▸ **PROVIDED MATERIAL**
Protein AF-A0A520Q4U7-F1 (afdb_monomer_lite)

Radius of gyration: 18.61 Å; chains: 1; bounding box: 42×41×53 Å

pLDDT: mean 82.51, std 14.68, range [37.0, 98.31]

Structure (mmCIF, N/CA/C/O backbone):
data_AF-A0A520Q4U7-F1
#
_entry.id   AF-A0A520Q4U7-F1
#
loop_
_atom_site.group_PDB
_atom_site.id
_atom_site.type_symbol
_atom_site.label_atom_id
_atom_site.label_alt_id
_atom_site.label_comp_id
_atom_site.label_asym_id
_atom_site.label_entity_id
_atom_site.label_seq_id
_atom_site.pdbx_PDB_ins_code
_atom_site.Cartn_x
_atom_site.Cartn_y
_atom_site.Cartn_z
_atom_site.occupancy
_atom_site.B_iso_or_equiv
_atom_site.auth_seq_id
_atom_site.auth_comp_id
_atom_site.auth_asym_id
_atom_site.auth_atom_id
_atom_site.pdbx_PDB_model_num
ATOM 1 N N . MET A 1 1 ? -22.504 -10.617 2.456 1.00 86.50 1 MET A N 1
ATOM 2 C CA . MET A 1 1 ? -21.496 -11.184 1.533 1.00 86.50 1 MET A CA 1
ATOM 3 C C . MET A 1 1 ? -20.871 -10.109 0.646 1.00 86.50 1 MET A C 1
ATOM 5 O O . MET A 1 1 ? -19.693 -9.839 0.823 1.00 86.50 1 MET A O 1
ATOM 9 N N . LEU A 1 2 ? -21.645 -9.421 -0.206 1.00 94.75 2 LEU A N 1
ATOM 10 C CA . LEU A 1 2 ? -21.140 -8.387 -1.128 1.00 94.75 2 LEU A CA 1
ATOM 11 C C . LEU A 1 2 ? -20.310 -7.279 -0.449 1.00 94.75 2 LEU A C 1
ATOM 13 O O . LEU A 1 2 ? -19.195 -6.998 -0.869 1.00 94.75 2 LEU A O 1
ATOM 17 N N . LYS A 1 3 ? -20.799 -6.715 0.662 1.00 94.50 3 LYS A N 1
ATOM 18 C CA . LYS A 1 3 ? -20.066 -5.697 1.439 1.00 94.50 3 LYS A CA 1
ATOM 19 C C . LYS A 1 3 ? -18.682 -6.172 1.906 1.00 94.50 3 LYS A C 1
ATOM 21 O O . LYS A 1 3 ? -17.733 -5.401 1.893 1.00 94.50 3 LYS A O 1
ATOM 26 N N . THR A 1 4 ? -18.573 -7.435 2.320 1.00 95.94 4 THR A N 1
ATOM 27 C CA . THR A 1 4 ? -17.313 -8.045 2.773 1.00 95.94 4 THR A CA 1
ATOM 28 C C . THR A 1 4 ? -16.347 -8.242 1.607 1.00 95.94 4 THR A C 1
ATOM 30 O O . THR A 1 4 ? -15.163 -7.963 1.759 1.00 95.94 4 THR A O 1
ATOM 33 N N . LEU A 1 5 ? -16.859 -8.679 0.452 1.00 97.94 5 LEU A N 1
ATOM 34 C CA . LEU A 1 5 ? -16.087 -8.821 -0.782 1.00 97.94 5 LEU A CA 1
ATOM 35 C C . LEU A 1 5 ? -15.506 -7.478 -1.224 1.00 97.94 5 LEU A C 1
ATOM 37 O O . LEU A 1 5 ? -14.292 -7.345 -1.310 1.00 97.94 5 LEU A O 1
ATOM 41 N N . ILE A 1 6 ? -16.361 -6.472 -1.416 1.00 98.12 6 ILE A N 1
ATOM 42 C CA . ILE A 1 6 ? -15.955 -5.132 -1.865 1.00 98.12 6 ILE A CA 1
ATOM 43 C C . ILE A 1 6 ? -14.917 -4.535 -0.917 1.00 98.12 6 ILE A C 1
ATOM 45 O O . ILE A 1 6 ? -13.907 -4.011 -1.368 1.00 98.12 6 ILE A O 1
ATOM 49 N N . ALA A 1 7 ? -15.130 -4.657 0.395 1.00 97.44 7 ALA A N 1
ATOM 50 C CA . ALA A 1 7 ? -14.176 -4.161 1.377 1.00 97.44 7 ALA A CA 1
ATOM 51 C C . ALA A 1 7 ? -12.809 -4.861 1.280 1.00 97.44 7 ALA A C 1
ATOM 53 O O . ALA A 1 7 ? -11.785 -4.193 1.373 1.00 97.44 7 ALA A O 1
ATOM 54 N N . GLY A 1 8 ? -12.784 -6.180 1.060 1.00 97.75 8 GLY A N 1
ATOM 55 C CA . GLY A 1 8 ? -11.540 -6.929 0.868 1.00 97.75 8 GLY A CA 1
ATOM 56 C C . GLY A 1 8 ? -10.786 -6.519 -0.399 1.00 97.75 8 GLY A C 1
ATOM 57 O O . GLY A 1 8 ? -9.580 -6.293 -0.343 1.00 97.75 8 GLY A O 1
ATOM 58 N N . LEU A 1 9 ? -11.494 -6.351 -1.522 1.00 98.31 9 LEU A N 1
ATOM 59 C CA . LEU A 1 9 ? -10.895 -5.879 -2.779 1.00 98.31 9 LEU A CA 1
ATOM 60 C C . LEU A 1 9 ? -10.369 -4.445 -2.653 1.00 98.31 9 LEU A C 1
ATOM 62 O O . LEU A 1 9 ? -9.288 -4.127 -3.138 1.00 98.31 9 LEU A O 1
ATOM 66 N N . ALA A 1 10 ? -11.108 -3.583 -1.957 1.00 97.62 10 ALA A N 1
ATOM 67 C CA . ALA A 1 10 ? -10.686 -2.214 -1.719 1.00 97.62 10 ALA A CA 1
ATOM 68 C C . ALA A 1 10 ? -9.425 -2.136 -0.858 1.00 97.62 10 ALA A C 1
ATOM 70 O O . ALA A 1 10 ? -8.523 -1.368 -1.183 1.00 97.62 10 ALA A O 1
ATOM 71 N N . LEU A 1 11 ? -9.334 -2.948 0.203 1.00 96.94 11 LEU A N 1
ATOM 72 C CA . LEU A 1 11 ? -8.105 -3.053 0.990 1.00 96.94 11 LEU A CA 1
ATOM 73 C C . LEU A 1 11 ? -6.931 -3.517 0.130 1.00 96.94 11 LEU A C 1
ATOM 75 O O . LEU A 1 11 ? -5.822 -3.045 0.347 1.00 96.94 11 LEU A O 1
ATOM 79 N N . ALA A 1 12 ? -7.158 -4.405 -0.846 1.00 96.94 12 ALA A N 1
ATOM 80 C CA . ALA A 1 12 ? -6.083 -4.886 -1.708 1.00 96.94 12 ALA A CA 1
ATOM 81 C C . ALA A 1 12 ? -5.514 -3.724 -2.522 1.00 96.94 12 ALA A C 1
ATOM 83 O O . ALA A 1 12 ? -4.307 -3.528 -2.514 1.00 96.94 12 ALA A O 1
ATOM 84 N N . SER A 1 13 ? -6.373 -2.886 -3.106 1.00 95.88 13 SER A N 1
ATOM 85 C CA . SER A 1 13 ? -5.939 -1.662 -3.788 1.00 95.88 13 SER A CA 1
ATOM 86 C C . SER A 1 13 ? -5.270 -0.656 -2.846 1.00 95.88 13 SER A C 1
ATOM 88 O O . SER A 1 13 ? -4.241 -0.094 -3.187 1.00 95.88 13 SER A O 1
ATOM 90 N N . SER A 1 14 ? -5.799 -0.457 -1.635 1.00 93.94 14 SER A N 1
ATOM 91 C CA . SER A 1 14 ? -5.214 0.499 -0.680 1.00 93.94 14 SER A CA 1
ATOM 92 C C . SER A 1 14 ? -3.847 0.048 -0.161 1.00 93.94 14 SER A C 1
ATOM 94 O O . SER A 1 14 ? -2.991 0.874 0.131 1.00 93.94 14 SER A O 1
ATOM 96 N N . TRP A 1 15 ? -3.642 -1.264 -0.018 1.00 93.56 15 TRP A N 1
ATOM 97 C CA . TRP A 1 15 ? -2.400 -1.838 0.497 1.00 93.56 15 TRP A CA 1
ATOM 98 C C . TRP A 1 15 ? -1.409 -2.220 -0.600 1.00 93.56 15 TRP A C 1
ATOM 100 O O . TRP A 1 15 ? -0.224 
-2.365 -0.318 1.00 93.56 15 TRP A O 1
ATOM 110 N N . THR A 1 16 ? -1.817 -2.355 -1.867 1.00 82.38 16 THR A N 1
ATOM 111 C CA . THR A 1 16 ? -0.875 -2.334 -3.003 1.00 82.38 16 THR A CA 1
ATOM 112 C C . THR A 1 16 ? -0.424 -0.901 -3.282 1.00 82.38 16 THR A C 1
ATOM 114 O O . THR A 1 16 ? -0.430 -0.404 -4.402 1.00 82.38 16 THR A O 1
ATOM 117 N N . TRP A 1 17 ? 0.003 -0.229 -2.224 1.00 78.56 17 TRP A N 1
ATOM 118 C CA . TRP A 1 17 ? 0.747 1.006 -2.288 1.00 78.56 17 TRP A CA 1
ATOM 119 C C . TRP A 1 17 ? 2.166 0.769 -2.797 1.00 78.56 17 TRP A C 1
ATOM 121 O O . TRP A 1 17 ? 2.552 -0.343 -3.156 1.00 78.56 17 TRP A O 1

▸ **YOUR ASSIGNMENT**
Nothing beyond the line containing "ATOM 2 C CA" is to be output; the lines above, from the first one onward to that line, are to be transcribed exactly.

▸ **SOLVED PROBLEM**
Protein AF-A0A520Q4U7-F1 (afdb_monomer_lite)

Radius of gyration: 18.61 Å; chains: 1; bounding box: 42×41×53 Å

pLDDT: mean 82.51, std 14.68, range [37.0, 98.31]

Structure (mmCIF, N/CA/C/O backbone):
data_AF-A0A520Q4U7-F1
#
_entry.id   AF-A0A520Q4U7-F1
#
loop_
_atom_site.group_PDB
_atom_site.id
_atom_site.type_symbol
_atom_site.label_atom_id
_atom_site.label_alt_id
_atom_site.label_comp_id
_atom_site.label_asym_id
_atom_site.label_entity_id
_atom_site.label_seq_id
_atom_site.pdbx_PDB_ins_code
_atom_site.Cartn_x
_atom_site.Cartn_y
_atom_site.Cartn_z
_atom_site.occupancy
_atom_site.B_iso_or_equiv
_atom_site.auth_seq_id
_atom_site.auth_comp_id
_atom_site.auth_asym_id
_atom_site.auth_atom_id
_atom_site.pdbx_PDB_model_num
ATOM 1 N N . MET A 1 1 ? -22.504 -10.617 2.456 1.00 86.50 1 MET A N 1
ATOM 2 C CA . MET A 1 1 ? -21.496 -11.184 1.533 1.00 86.50 1 MET A CA 1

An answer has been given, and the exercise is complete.